*What the exercise asks*
The entries below hold a line with "ATOM 152 N N" and a line with "ATOM 154 C C .". Return those lines and all that lie between them, exactly and only.
Top of Exercise data
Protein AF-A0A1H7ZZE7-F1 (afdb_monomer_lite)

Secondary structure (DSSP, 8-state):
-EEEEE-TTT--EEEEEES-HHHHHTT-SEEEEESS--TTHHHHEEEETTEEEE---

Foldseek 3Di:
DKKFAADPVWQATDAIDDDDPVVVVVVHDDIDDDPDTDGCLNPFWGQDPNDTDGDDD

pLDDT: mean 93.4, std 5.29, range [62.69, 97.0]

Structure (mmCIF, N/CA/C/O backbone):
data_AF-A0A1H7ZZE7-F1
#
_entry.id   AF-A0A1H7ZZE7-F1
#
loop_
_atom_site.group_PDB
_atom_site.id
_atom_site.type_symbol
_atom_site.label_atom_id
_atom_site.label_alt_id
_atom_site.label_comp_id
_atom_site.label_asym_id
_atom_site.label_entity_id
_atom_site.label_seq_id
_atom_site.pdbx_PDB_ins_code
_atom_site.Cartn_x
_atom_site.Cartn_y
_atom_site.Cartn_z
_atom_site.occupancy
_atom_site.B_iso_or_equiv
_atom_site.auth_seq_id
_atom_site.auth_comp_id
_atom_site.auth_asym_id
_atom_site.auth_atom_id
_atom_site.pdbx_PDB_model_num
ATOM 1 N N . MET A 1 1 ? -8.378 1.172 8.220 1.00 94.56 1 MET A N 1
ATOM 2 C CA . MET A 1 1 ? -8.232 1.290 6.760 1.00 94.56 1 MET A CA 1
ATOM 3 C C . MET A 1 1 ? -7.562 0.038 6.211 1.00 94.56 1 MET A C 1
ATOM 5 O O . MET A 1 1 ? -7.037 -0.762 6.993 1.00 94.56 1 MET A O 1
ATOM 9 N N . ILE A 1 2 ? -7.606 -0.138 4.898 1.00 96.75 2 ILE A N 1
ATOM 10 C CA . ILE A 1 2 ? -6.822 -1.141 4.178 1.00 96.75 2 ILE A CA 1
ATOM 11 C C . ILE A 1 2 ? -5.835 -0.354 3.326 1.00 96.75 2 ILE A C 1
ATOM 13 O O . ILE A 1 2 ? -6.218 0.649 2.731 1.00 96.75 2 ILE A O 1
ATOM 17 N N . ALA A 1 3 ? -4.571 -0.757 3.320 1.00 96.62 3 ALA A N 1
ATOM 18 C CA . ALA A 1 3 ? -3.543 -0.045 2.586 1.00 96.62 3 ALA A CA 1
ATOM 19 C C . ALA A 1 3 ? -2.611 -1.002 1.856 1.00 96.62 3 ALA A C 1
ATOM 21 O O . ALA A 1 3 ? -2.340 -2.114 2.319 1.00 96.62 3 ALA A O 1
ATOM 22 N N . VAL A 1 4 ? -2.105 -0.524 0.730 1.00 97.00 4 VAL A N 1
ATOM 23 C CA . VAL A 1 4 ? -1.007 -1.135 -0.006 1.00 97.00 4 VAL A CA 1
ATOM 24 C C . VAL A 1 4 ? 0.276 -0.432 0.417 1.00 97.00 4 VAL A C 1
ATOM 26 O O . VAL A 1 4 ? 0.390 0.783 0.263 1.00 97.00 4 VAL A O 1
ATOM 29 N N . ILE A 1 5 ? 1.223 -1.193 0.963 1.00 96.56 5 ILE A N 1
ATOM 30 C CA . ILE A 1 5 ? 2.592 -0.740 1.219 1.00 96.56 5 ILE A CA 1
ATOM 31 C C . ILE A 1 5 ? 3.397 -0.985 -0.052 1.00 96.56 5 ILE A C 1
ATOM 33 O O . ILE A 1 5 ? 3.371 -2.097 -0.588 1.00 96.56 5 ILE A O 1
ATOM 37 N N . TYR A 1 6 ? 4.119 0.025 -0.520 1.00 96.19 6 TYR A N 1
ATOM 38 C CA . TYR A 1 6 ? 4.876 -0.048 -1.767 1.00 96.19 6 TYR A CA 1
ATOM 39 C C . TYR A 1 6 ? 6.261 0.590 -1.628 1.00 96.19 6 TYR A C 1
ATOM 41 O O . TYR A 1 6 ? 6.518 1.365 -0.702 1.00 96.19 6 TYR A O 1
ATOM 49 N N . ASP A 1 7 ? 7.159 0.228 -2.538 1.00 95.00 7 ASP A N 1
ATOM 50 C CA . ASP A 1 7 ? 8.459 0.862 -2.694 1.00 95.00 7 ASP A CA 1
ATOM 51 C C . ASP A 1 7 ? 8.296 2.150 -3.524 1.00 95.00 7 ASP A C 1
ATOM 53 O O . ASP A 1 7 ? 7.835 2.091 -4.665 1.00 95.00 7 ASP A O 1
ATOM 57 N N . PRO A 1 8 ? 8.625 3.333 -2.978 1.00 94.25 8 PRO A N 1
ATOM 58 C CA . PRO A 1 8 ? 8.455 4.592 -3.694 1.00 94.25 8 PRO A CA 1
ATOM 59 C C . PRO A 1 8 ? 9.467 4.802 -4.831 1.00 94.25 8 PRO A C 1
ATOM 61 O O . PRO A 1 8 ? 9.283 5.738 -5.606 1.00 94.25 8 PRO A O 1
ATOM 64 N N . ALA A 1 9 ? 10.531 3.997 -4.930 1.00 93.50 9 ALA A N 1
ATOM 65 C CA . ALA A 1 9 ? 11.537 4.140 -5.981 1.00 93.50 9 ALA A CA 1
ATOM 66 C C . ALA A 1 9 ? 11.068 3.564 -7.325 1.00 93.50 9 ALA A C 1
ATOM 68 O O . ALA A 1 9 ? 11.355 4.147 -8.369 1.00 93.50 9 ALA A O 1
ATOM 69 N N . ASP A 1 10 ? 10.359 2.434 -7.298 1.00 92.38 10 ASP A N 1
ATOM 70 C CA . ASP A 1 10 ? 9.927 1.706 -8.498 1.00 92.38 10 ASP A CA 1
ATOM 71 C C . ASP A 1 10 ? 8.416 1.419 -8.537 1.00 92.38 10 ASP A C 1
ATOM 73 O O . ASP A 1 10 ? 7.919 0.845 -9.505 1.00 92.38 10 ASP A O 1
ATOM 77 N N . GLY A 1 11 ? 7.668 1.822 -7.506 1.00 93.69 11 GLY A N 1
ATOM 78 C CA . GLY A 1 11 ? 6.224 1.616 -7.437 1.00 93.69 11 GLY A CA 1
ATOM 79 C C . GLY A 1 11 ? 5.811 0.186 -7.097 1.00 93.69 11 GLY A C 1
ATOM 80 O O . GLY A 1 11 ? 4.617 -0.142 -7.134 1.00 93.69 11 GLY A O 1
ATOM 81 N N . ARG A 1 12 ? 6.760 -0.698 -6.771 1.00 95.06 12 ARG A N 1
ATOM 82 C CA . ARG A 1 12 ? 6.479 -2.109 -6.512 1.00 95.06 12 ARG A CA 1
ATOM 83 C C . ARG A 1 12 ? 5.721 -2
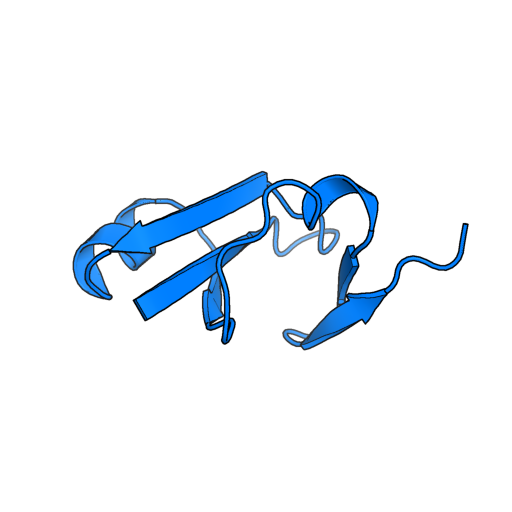.280 -5.207 1.00 95.06 12 ARG A C 1
ATOM 85 O O . ARG A 1 12 ? 6.151 -1.850 -4.140 1.00 95.06 12 ARG A O 1
ATOM 92 N N . ILE A 1 13 ? 4.609 -2.994 -5.278 1.00 95.75 13 ILE A N 1
ATOM 93 C CA . ILE A 1 13 ? 3.817 -3.346 -4.104 1.00 95.75 13 ILE A CA 1
ATOM 94 C C . ILE A 1 13 ? 4.558 -4.412 -3.294 1.00 95.75 13 ILE A C 1
ATOM 96 O O . ILE A 1 13 ? 4.999 -5.426 -3.833 1.00 95.75 13 ILE A O 1
ATOM 100 N N . ILE A 1 14 ? 4.696 -4.159 -1.995 1.00 94.81 14 ILE A N 1
ATOM 101 C CA . ILE A 1 14 ? 5.385 -5.034 -1.043 1.00 94.81 14 ILE A CA 1
ATOM 102 C C . ILE A 1 14 ? 4.371 -5.928 -0.331 1.00 94.81 14 ILE A C 1
ATOM 104 O O . ILE A 1 14 ? 4.587 -7.130 -0.209 1.00 94.81 14 ILE A O 1
ATOM 108 N N . GLN A 1 15 ? 3.280 -5.341 0.172 1.00 94.19 15 GLN A N 1
ATOM 109 C CA . GLN A 1 15 ? 2.223 -6.072 0.873 1.00 94.19 15 GLN A CA 1
ATOM 110 C C . GLN A 1 15 ? 0.929 -5.258 0.974 1.00 94.19 15 GLN A C 1
ATOM 112 O O . GLN A 1 15 ? 0.954 -4.026 1.000 1.00 94.19 15 GLN A O 1
ATOM 117 N N . THR A 1 16 ? -0.192 -5.957 1.137 1.00 95.56 16 THR A N 1
ATOM 118 C CA . THR A 1 16 ? -1.488 -5.368 1.499 1.00 95.56 16 THR A CA 1
ATOM 119 C C . THR A 1 16 ? -1.761 -5.635 2.975 1.00 95.56 16 THR A C 1
ATOM 121 O O . THR A 1 16 ? -1.661 -6.772 3.433 1.00 95.56 16 THR A O 1
ATOM 124 N N . VAL A 1 17 ? -2.122 -4.603 3.737 1.00 95.00 17 VAL A N 1
ATOM 125 C CA . VAL A 1 17 ? -2.346 -4.692 5.189 1.00 95.00 17 VAL A CA 1
ATOM 126 C C . VAL A 1 17 ? -3.664 -4.036 5.591 1.00 95.00 17 VAL A C 1
ATOM 128 O O . VAL A 1 17 ? -4.168 -3.134 4.923 1.00 95.00 17 VAL A O 1
ATOM 131 N N . ARG A 1 18 ? -4.233 -4.469 6.720 1.00 95.94 18 ARG A N 1
ATOM 132 C CA . ARG A 1 18 ? -5.416 -3.852 7.335 1.00 95.94 18 ARG A CA 1
ATOM 133 C C . ARG A 1 18 ? -5.092 -3.444 8.764 1.00 95.94 18 ARG A C 1
ATOM 135 O O . ARG A 1 18 ? -4.634 -4.266 9.551 1.00 95.94 18 ARG A O 1
ATOM 142 N N . GLY A 1 19 ? -5.384 -2.197 9.119 1.00 94.81 19 GLY A N 1
ATOM 143 C CA . GLY A 1 19 ? -5.072 -1.687 10.450 1.00 94.81 19 GLY A CA 1
ATOM 144 C C . GLY A 1 19 ? -5.523 -0.252 10.690 1.00 94.81 19 GLY A C 1
ATOM 145 O O . GLY A 1 19 ? -6.301 0.325 9.922 1.00 94.81 19 GLY A O 1
ATOM 146 N N . THR A 1 20 ? -5.041 0.314 11.795 1.00 96.31 20 THR A N 1
ATOM 147 C CA . THR A 1 20 ? -5.109 1.756 12.052 1.00 96.31 20 THR A CA 1
ATOM 148 C C . THR A 1 20 ? -4.064 2.476 11.204 1.00 96.31 20 THR A C 1
ATOM 150 O O . THR A 1 20 ? -3.024 1.898 10.887 1.00 96.31 20 THR A O 1
ATOM 153 N N . GLU A 1 21 ? -4.308 3.745 10.883 1.00 93.94 21 GLU A N 1
ATOM 154 C CA . GLU A 1 21 ? -3.355 4.598 10.156 1.00 93.94 21 GLU A CA 1
ATOM 155 C C . GLU A 1 21 ? -1.964 4.569 10.806 1.00 93.94 21 GLU A C 1
ATOM 157 O O . GLU A 1 21 ? -0.965 4.313 10.142 1.00 93.94 21 GLU A O 1
ATOM 162 N N . ARG A 1 22 ? -1.903 4.690 12.139 1.00 94.75 22 ARG A N 1
ATOM 163 C CA . ARG A 1 22 ? -0.649 4.607 12.900 1.00 94.75 22 ARG A CA 1
ATOM 164 C C . ARG A 1 22 ? 0.095 3.283 12.698 1.00 94.75 22 ARG A C 1
ATOM 166 O O . ARG A 1 22 ? 1.313 3.291 12.589 1.00 94.75 22 ARG A O 1
ATOM 173 N N . SER A 1 23 ? -0.608 2.150 12.682 1.00 95.19 23 SER A N 1
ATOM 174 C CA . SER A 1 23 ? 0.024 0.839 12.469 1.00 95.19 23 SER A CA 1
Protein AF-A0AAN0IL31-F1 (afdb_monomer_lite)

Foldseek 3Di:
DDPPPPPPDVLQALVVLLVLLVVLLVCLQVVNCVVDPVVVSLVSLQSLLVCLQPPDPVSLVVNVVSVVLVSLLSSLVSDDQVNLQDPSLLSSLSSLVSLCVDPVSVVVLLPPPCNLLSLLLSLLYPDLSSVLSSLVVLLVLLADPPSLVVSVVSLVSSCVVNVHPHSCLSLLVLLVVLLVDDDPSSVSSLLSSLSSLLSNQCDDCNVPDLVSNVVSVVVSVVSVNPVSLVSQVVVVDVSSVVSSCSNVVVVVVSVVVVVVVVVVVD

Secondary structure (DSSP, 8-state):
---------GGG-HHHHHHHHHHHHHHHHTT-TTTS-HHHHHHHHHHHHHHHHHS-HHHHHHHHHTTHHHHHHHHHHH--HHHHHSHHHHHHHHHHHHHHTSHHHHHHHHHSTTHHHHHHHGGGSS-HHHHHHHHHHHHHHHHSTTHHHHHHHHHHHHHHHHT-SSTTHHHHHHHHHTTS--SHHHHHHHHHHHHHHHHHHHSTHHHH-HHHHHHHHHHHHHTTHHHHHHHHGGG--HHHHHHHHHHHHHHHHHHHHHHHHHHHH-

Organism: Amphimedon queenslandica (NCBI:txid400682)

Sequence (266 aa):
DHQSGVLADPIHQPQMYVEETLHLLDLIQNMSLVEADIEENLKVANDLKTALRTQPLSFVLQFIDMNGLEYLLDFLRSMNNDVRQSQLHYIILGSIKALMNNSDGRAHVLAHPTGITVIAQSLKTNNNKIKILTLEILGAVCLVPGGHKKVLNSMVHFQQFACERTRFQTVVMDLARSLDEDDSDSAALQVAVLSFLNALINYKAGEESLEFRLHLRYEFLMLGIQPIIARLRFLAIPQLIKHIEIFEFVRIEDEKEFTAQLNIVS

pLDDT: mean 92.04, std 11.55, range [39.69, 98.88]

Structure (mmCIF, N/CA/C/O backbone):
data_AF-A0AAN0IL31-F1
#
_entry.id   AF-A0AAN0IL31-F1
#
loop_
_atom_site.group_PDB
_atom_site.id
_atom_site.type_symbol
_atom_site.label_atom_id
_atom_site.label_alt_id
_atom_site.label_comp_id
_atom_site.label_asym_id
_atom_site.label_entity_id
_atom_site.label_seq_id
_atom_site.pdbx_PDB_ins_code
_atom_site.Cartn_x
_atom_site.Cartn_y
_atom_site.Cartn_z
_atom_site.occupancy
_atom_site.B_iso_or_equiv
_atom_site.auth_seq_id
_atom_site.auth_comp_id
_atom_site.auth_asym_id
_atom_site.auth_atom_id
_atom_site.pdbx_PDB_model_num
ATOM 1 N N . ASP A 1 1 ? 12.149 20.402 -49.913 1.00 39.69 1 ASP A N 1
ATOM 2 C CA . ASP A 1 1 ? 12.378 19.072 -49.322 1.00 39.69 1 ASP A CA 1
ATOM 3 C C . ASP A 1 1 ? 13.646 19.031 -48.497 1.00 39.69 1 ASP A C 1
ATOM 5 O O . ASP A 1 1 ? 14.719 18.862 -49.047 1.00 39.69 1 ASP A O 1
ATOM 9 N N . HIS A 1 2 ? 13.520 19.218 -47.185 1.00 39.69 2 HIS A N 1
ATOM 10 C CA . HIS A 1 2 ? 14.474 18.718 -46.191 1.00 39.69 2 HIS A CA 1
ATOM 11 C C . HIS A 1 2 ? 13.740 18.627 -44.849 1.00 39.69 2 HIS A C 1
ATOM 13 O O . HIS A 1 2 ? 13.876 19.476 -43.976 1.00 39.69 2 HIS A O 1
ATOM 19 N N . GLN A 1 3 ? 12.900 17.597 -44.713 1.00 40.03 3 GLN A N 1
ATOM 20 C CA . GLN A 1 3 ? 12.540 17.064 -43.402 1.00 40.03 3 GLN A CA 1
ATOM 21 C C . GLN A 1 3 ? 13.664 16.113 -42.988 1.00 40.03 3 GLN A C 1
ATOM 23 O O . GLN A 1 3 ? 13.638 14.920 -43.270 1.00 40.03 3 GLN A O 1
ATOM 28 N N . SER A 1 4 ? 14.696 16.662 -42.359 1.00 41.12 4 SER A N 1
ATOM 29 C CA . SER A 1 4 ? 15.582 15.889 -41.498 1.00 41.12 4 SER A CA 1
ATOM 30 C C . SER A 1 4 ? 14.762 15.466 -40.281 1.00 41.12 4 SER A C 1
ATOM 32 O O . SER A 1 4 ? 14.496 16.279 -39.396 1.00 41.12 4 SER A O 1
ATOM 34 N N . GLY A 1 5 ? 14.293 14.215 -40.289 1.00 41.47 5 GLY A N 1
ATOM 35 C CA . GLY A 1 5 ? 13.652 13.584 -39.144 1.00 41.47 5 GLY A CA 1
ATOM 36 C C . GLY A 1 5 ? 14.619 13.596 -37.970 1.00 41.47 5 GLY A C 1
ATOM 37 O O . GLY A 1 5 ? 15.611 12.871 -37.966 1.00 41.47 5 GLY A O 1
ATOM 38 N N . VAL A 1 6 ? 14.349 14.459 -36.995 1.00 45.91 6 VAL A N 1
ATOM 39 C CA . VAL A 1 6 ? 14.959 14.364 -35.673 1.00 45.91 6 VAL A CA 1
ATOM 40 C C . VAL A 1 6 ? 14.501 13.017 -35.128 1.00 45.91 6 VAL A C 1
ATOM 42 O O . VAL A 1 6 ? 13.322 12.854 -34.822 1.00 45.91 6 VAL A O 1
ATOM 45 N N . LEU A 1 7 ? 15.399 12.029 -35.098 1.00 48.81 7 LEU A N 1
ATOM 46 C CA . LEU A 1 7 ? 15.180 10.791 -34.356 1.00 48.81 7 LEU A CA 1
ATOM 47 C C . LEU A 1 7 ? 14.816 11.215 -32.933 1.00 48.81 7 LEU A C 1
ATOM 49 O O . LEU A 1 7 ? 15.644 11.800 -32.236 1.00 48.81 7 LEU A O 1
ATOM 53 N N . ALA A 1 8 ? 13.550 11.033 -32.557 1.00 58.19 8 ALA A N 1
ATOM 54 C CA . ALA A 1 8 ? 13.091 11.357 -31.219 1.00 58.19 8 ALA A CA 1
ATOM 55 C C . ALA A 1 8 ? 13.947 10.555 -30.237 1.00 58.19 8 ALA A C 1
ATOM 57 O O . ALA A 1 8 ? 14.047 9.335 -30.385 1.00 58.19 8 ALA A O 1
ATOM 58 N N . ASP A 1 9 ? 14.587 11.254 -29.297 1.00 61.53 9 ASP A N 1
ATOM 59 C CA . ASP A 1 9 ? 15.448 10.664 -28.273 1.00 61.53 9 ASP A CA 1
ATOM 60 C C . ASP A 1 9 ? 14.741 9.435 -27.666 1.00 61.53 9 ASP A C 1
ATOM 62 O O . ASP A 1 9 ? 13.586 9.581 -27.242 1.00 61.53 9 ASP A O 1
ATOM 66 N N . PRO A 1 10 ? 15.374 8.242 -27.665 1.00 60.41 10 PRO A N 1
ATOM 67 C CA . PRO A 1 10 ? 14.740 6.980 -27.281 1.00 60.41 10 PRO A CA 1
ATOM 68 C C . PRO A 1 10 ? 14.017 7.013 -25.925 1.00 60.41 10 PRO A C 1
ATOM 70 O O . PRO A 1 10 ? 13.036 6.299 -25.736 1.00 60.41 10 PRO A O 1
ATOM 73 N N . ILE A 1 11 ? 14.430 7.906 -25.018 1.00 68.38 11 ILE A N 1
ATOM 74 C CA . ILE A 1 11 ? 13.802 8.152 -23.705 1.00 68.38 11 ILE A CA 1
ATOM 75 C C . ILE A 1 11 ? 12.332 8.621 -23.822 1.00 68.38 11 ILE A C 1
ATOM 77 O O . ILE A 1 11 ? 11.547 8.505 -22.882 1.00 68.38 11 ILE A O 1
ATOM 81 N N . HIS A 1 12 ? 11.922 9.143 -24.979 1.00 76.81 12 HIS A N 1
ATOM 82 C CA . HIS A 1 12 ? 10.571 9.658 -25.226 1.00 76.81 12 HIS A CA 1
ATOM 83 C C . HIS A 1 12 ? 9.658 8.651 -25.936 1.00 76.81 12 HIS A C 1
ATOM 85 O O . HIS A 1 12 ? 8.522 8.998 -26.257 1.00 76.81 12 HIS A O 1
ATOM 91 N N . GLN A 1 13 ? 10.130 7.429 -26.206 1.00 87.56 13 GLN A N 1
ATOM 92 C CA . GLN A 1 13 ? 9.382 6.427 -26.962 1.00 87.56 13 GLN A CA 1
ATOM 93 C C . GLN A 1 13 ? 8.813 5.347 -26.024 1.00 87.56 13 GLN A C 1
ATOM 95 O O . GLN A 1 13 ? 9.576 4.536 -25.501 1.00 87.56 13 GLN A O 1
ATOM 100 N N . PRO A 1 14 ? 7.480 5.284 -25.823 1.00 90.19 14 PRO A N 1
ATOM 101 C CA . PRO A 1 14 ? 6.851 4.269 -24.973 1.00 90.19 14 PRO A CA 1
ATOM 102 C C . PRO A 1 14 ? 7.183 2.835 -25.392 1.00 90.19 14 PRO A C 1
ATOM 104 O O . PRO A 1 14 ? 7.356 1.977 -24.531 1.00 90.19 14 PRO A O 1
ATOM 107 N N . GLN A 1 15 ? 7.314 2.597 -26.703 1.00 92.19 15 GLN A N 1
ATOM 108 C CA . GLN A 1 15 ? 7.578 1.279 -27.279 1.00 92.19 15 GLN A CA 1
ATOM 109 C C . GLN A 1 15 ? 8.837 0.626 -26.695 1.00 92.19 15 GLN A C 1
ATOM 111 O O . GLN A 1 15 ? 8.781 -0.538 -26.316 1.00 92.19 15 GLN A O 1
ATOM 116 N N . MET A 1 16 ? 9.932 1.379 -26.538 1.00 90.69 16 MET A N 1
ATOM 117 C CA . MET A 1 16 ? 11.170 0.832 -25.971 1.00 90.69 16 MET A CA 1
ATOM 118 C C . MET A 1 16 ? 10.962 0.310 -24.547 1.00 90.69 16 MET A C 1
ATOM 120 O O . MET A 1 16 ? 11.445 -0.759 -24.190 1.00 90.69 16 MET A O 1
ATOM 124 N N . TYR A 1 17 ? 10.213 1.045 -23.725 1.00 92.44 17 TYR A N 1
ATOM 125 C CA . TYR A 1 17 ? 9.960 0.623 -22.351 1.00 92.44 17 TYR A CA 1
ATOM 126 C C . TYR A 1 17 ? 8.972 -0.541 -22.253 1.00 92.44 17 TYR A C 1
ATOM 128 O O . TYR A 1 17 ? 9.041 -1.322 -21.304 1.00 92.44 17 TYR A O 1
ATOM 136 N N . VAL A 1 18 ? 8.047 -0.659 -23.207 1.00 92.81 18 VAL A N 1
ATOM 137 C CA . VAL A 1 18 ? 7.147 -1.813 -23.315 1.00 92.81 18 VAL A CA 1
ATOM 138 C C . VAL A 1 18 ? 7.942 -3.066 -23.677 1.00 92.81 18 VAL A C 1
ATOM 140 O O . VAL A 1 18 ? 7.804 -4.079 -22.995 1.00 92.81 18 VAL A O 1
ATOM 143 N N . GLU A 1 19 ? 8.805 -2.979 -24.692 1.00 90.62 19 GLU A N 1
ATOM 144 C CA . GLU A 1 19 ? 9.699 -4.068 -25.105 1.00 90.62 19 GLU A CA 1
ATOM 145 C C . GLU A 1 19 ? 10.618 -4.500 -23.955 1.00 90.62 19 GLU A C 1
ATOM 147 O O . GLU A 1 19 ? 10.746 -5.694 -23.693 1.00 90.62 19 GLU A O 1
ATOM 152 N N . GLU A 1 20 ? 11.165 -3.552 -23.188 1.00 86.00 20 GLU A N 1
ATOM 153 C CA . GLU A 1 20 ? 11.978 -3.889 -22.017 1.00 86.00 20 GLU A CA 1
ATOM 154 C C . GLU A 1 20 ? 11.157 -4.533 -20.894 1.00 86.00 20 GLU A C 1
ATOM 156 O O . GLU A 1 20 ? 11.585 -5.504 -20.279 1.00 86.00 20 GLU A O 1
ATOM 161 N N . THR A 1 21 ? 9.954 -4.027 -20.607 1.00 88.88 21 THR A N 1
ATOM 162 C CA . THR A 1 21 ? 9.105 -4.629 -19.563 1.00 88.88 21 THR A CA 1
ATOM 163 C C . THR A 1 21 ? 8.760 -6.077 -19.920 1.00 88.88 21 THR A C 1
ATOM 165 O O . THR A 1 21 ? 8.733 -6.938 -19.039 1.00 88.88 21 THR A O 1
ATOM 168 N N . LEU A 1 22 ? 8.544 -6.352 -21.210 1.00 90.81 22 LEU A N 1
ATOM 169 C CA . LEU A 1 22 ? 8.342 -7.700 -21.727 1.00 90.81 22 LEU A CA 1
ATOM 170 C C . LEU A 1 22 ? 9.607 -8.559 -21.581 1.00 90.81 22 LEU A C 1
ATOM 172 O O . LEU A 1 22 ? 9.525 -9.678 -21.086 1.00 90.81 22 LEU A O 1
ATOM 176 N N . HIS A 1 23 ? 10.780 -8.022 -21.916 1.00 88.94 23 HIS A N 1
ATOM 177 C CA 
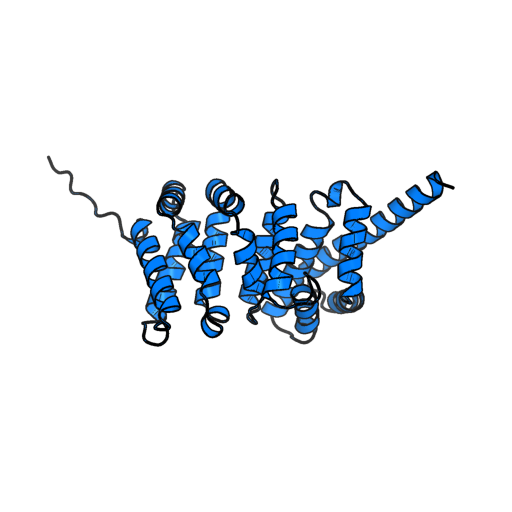. HIS A 1 23 ? 12.054 -8.711 -21.715 1.00 88.94 23 HIS A CA 1
ATOM 178 C C . HIS A 1 23 ? 12.289 -9.076 -20.237 1.00 88.94 23 HIS A C 1
ATOM 180 O O . HIS A 1 23 ? 12.595 -10.224 -19.916 1.00 88.94 23 HIS A O 1
ATOM 186 N N . LEU A 1 24 ? 12.057 -8.145 -19.307 1.00 87.25 24 LEU A N 1
ATOM 187 C CA . LEU A 1 24 ? 12.153 -8.406 -17.868 1.00 87.25 24 LEU A CA 1
ATOM 188 C C . LEU A 1 24 ? 11.169 -9.488 -17.398 1.00 87.25 24 LEU A C 1
ATOM 190 O O . LEU A 1 24 ? 11.509 -10.302 -16.533 1.00 87.25 24 LEU A O 1
ATOM 194 N N . LEU A 1 25 ? 9.954 -9.501 -17.952 1.00 88.50 25 LEU A N 1
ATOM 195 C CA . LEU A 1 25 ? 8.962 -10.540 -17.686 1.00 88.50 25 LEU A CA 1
Bottom of Exercise data
*Response box*
ATOM 152 N N . GLU A 1 20 ? 11.165 -3.552 -23.188 1.00 86.00 20 GLU A N 1
ATOM 153 C CA . GLU A 1 20 ? 11.978 -3.889 -22.017 1.00 86.00 20 GLU A CA 1
ATOM 154 C C . GLU A 1 20 ? 11.157 -4.533 -20.894 1.00 86.00 20 GLU A C 1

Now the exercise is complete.